Concepcion v. City of New York

Concepcion v City of New York (2016 NY Slip Op 04108)
Concepcion v City of New York
2016 NY Slip Op 04108
Decided on May 26, 2016
Appellate Division, First Department
Published by New York State Law Reporting Bureau pursuant to Judiciary Law § 431.
This opinion is uncorrected and subject to revision before publication in the Official Reports.


Decided on May 26, 2016
Friedman, J.P., Acosta, Saxe, Gische, Webber, JJ.

1278 16298/07 42091/08

[*1]Rafael Concepcion, Deceased, by Administrator, Neil Concepcion, Plaintiff-Respondent, —

v

The City of New York, et al., Defendants, Michael Weitzen, D.O., Defendant-Appellant. The City of New York, et al., Third-Party Plaintiffs-Respondents, St. Barnabas Hospital, et al., Third-Party Defendants, Michael Weitzen, D.O., Third Party Defendant-Appellant.




Feldman, Kleidman, Coffey, Sappe & Regenbaum, L.L.P., Fishkill (Wayne M. Rubin of counsel), for appellant.

Dansker & Aspromonte Associates, New York (Jason C. Molesso of counsel), for Neil Concepcion, respondent.
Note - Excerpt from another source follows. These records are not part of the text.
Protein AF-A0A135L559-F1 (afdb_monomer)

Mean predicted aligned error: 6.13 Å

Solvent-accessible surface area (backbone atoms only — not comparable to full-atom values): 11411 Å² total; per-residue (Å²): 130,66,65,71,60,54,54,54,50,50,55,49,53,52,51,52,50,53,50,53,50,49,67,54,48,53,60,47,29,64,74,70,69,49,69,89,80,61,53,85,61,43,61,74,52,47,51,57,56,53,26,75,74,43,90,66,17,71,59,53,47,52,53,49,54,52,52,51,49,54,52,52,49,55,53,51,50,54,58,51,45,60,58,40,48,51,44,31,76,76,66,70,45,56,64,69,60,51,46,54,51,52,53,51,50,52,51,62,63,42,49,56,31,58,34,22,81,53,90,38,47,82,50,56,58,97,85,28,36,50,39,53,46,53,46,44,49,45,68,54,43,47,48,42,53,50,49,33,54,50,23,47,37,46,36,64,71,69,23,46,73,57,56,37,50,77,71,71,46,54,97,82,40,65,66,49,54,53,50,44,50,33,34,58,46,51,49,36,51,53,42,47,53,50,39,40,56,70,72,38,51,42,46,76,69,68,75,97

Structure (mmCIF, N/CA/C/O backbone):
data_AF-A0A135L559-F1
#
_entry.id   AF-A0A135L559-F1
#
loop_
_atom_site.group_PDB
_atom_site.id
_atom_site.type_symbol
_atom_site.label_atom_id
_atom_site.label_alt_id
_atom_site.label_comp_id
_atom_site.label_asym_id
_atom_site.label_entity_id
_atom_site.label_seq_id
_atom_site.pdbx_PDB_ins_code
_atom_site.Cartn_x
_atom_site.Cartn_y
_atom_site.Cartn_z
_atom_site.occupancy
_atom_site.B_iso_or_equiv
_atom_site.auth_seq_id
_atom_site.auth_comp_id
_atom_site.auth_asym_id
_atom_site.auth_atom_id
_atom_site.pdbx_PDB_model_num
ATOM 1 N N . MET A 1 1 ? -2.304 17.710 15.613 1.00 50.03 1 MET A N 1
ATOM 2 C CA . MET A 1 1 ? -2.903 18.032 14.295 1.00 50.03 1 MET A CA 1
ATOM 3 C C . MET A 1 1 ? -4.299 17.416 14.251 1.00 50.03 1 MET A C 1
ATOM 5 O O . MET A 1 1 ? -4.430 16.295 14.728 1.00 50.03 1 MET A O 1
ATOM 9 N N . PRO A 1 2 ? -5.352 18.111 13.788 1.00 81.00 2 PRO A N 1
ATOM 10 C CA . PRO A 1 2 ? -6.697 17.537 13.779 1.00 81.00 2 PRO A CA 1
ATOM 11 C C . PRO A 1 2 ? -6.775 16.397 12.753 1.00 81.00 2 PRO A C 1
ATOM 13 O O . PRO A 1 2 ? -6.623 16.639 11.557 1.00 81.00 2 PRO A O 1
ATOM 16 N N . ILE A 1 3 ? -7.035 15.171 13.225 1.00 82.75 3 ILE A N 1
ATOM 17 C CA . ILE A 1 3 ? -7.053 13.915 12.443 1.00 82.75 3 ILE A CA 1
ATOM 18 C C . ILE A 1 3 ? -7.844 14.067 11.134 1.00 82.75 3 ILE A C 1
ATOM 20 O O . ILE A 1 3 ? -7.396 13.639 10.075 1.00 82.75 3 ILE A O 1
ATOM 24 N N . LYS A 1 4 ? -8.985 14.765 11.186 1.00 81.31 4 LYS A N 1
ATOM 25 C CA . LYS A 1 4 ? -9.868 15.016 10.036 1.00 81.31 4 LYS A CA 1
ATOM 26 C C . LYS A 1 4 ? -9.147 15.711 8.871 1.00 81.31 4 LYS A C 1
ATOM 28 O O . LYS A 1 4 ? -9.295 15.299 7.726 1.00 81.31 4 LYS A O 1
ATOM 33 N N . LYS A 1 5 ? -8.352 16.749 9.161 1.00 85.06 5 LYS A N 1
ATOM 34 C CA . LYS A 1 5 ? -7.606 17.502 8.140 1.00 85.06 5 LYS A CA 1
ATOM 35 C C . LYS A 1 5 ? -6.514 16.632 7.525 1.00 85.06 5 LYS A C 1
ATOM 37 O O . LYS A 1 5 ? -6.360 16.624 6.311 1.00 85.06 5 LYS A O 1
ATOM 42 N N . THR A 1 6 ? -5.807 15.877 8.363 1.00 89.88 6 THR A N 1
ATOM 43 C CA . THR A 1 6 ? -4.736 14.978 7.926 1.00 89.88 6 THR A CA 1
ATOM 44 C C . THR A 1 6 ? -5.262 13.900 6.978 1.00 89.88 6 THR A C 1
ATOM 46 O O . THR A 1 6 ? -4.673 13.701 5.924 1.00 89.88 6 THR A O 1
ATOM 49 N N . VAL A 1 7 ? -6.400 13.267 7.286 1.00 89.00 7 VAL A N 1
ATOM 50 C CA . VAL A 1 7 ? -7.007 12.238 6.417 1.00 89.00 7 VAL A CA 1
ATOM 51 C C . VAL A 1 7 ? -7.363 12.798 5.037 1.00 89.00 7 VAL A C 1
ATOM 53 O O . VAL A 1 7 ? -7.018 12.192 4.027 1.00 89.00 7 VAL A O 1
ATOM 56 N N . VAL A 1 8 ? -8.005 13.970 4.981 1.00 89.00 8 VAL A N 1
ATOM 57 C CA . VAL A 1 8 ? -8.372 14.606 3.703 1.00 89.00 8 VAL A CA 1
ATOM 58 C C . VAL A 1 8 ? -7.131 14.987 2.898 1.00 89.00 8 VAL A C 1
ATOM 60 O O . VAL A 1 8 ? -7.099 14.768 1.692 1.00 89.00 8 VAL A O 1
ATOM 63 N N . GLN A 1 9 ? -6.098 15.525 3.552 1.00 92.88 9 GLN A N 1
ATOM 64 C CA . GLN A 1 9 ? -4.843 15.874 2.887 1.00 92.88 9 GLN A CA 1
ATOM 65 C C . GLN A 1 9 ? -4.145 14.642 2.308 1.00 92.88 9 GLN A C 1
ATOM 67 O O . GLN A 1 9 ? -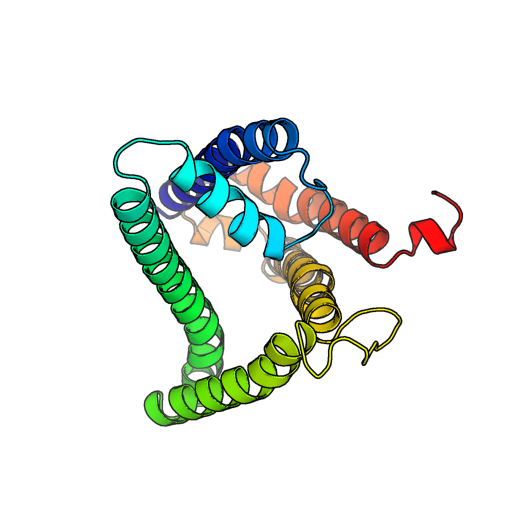3.723 14.688 1.159 1.00 92.88 9 GLN A O 1
ATOM 72 N N . ILE A 1 10 ? -4.068 13.543 3.064 1.00 93.31 10 ILE A N 1
ATOM 73 C CA . ILE A 1 10 ? -3.465 12.292 2.584 1.00 93.31 10 ILE A CA 1
ATOM 74 C C . ILE A 1 10 ? -4.211 11.785 1.348 1.00 93.31 10 ILE A C 1
ATOM 76 O O . ILE A 1 10 ? -3.583 11.572 0.317 1.00 93.31 10 ILE A O 1
ATOM 80 N N . ALA A 1 11 ? -5.541 11.663 1.421 1.00 93.56 11 ALA A N 1
ATOM 81 C CA . ALA A 1 11 ? -6.344 11.173 0.300 1.00 93.56 11 ALA A CA 1
ATOM 82 C C . ALA A 1 11 ? -6.212 12.065 -0.946 1.00 93.56 11 ALA A C 1
ATOM 84 O O . ALA A 1 11 ? -6.110 11.567 -2.067 1.00 93.56 11 ALA A O 1
ATOM 85 N N . LEU A 1 12 ? -6.185 13.387 -0.754 1.00 95.81 12 LEU A N 1
ATOM 86 C CA . LEU A 1 12 ? -6.042 14.343 -1.845 1.00 95.81 12 LEU A CA 1
ATOM 87 C C . LEU A 1 12 ? -4.661 14.247 -2.504 1.00 95.81 12 LEU A C 1
ATOM 89 O O . LEU A 1 12 ? -4.582 14.187 -3.728 1.00 95.81 12 LEU A O 1
ATOM 93 N N . TYR A 1 13 ? -3.583 14.230 -1.716 1.00 94.44 13 TYR A N 1
ATOM 94 C CA . TYR A 1 13 ? -2.225 14.152 -2.256 1.00 94.44 13 TYR A CA 1
ATOM 95 C C . TYR A 1 13 ? -1.959 12.817 -2.955 1.00 94.44 13 TYR A C 1
ATOM 97 O O . TYR A 1 13 ? -1.374 12.827 -4.036 1.00 94.44 13 TYR A O 1
ATOM 105 N N . ASP A 1 14 ? -2.442 11.705 -2.397 1.00 94.19 14 ASP A N 1
ATOM 106 C CA . ASP A 1 14 ? -2.354 10.380 -3.020 1.00 94.19 14 ASP A CA 1
ATOM 107 C C . ASP A 1 14 ? -3.072 10.349 -4.381 1.00 94.19 14 ASP A C 1
ATOM 109 O O . ASP A 1 14 ? -2.489 9.973 -5.399 1.00 94.19 14 ASP A O 1
ATOM 113 N N . THR A 1 15 ? -4.298 10.881 -4.431 1.00 95.94 15 THR A N 1
ATOM 114 C CA . THR A 1 15 ? -5.086 10.957 -5.671 1.00 95.94 15 THR A CA 1
ATOM 115 C C . THR A 1 15 ? -4.412 11.844 -6.718 1.00 95.94 15 THR A C 1
ATOM 117 O O . THR A 1 15 ? -4.288 11.447 -7.876 1.00 95.94 15 THR A O 1
ATOM 120 N N . ILE A 1 16 ? -3.954 13.041 -6.334 1.00 96.38 16 ILE A N 1
ATOM 121 C CA . ILE A 1 16 ? -3.274 13.963 -7.255 1.00 96.38 16 ILE A CA 1
ATOM 122 C C . ILE A 1 16 ? -2.011 13.311 -7.816 1.00 96.38 16 ILE A C 1
ATOM 124 O O . ILE A 1 16 ? -1.789 13.355 -9.025 1.00 96.38 16 ILE A O 1
ATOM 128 N N . PHE A 1 17 ? -1.196 12.689 -6.964 1.00 92.31 17 PHE A N 1
ATOM 129 C CA . PHE A 1 17 ? 0.037 12.047 -7.401 1.00 92.31 17 PHE A CA 1
ATOM 130 C C . PHE A 1 17 ? -0.239 10.875 -8.352 1.00 92.31 17 PHE A C 1
ATOM 132 O O . PHE A 1 17 ? 0.380 10.792 -9.412 1.00 92.31 17 PHE A O 1
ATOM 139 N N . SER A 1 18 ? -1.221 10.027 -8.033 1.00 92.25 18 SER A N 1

Zachary W. Carter, Corporation Counsel, New York (Michael Pastor of counsel), for the City of New York and James F. Williams, respondents.
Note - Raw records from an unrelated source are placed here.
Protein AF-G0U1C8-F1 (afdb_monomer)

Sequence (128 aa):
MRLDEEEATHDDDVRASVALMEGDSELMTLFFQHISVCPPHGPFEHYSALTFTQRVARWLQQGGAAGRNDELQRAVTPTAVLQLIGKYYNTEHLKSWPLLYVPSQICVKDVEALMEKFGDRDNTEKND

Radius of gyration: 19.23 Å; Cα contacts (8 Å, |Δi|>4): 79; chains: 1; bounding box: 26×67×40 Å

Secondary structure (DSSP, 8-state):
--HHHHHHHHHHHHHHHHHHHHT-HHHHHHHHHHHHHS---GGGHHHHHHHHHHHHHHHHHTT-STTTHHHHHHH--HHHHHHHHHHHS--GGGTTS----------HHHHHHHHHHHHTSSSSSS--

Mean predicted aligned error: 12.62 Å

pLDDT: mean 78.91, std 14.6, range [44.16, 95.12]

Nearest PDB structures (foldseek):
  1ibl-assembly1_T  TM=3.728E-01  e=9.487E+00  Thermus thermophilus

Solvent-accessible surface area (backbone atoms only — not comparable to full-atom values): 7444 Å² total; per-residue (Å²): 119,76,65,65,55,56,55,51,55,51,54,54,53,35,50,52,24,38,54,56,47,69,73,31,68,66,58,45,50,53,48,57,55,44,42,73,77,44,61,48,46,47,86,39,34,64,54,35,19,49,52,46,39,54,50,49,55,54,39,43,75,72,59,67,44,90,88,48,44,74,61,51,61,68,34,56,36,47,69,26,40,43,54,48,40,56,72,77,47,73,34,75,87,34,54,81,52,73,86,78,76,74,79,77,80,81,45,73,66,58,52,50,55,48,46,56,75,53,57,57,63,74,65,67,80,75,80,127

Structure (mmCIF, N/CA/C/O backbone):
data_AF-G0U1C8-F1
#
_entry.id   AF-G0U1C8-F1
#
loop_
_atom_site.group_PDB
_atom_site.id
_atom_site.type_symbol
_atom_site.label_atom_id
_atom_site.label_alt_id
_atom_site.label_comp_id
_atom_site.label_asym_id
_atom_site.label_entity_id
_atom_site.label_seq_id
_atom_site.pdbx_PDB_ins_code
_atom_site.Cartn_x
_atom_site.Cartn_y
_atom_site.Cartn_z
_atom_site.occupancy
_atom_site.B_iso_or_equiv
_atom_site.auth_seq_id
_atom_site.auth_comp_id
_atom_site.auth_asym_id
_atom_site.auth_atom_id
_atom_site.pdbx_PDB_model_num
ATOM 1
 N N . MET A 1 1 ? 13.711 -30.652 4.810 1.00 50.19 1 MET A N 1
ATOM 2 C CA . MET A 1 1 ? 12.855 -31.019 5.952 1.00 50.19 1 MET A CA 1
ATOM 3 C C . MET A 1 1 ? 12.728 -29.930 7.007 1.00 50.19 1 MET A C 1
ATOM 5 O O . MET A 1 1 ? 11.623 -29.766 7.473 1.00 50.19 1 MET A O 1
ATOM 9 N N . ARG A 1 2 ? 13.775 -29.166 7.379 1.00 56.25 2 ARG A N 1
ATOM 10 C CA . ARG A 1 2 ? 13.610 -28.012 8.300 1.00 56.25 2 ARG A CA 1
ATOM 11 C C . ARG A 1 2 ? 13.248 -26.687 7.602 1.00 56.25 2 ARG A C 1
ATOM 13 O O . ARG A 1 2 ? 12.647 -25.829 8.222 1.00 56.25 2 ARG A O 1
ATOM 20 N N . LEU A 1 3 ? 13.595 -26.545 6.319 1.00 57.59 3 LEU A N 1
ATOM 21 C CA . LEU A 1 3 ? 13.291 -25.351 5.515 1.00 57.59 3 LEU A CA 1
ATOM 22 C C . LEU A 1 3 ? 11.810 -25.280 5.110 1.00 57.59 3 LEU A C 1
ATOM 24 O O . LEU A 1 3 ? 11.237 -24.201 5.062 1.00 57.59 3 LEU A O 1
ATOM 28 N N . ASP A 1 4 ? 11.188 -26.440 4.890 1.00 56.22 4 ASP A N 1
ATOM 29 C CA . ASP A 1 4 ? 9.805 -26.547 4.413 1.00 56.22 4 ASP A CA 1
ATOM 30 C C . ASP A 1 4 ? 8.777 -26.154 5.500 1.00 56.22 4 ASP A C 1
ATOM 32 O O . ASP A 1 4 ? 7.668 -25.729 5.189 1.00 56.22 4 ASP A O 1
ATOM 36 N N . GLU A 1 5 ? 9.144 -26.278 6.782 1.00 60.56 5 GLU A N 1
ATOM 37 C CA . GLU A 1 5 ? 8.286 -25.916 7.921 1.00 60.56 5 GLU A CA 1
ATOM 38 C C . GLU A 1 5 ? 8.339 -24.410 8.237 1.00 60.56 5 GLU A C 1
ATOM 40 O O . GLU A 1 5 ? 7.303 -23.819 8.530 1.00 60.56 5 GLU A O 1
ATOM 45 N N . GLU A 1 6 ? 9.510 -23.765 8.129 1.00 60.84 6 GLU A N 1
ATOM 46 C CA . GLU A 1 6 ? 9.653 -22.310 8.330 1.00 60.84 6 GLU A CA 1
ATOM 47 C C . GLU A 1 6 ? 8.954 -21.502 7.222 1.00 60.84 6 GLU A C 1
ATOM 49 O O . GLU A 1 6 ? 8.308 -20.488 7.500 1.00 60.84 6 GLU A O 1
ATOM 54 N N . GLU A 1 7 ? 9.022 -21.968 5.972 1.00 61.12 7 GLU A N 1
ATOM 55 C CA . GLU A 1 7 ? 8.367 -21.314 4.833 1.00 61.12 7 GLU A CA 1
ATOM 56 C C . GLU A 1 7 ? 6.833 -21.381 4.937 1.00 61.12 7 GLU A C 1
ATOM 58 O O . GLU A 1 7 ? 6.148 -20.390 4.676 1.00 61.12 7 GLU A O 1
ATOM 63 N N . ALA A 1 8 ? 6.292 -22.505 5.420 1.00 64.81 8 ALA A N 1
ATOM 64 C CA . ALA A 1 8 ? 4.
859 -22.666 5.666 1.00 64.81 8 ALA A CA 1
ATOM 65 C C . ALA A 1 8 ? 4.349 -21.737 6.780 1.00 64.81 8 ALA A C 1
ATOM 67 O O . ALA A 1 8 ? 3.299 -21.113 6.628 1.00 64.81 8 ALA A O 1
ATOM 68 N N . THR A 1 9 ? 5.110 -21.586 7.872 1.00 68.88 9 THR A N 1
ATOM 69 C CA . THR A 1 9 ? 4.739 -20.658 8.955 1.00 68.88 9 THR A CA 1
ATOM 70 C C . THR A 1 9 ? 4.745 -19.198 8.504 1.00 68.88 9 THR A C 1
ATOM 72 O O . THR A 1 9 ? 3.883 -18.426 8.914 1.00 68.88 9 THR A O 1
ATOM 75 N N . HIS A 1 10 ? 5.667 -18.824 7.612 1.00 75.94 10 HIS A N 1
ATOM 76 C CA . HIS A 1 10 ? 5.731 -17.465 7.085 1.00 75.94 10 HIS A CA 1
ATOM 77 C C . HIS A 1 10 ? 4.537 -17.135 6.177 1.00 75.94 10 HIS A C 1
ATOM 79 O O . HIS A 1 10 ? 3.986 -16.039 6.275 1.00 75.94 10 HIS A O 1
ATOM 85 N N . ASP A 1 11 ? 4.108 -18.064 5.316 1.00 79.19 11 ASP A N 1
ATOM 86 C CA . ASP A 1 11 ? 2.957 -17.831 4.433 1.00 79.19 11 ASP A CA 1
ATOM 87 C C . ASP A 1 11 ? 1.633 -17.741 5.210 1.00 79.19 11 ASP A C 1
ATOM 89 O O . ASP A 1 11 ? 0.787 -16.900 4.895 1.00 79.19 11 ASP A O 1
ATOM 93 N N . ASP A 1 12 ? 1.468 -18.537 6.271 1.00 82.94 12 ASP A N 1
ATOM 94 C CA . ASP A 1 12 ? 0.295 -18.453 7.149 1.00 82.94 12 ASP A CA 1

Order, Supreme Court, Bronx County (Mitchell J. Danziger, J.), entered October 20, 2015, which, insofar as appealed from as limited by the briefs, denied the motion of defendant/third-party defendant Michael Weitzen, D.O., for summary judgment dismissing the complaint, third-party complaint and all cross claims as against him, unanimously reversed, on the law, without costs, and the motion granted. The Clerk is directed to enter judgment accordingly.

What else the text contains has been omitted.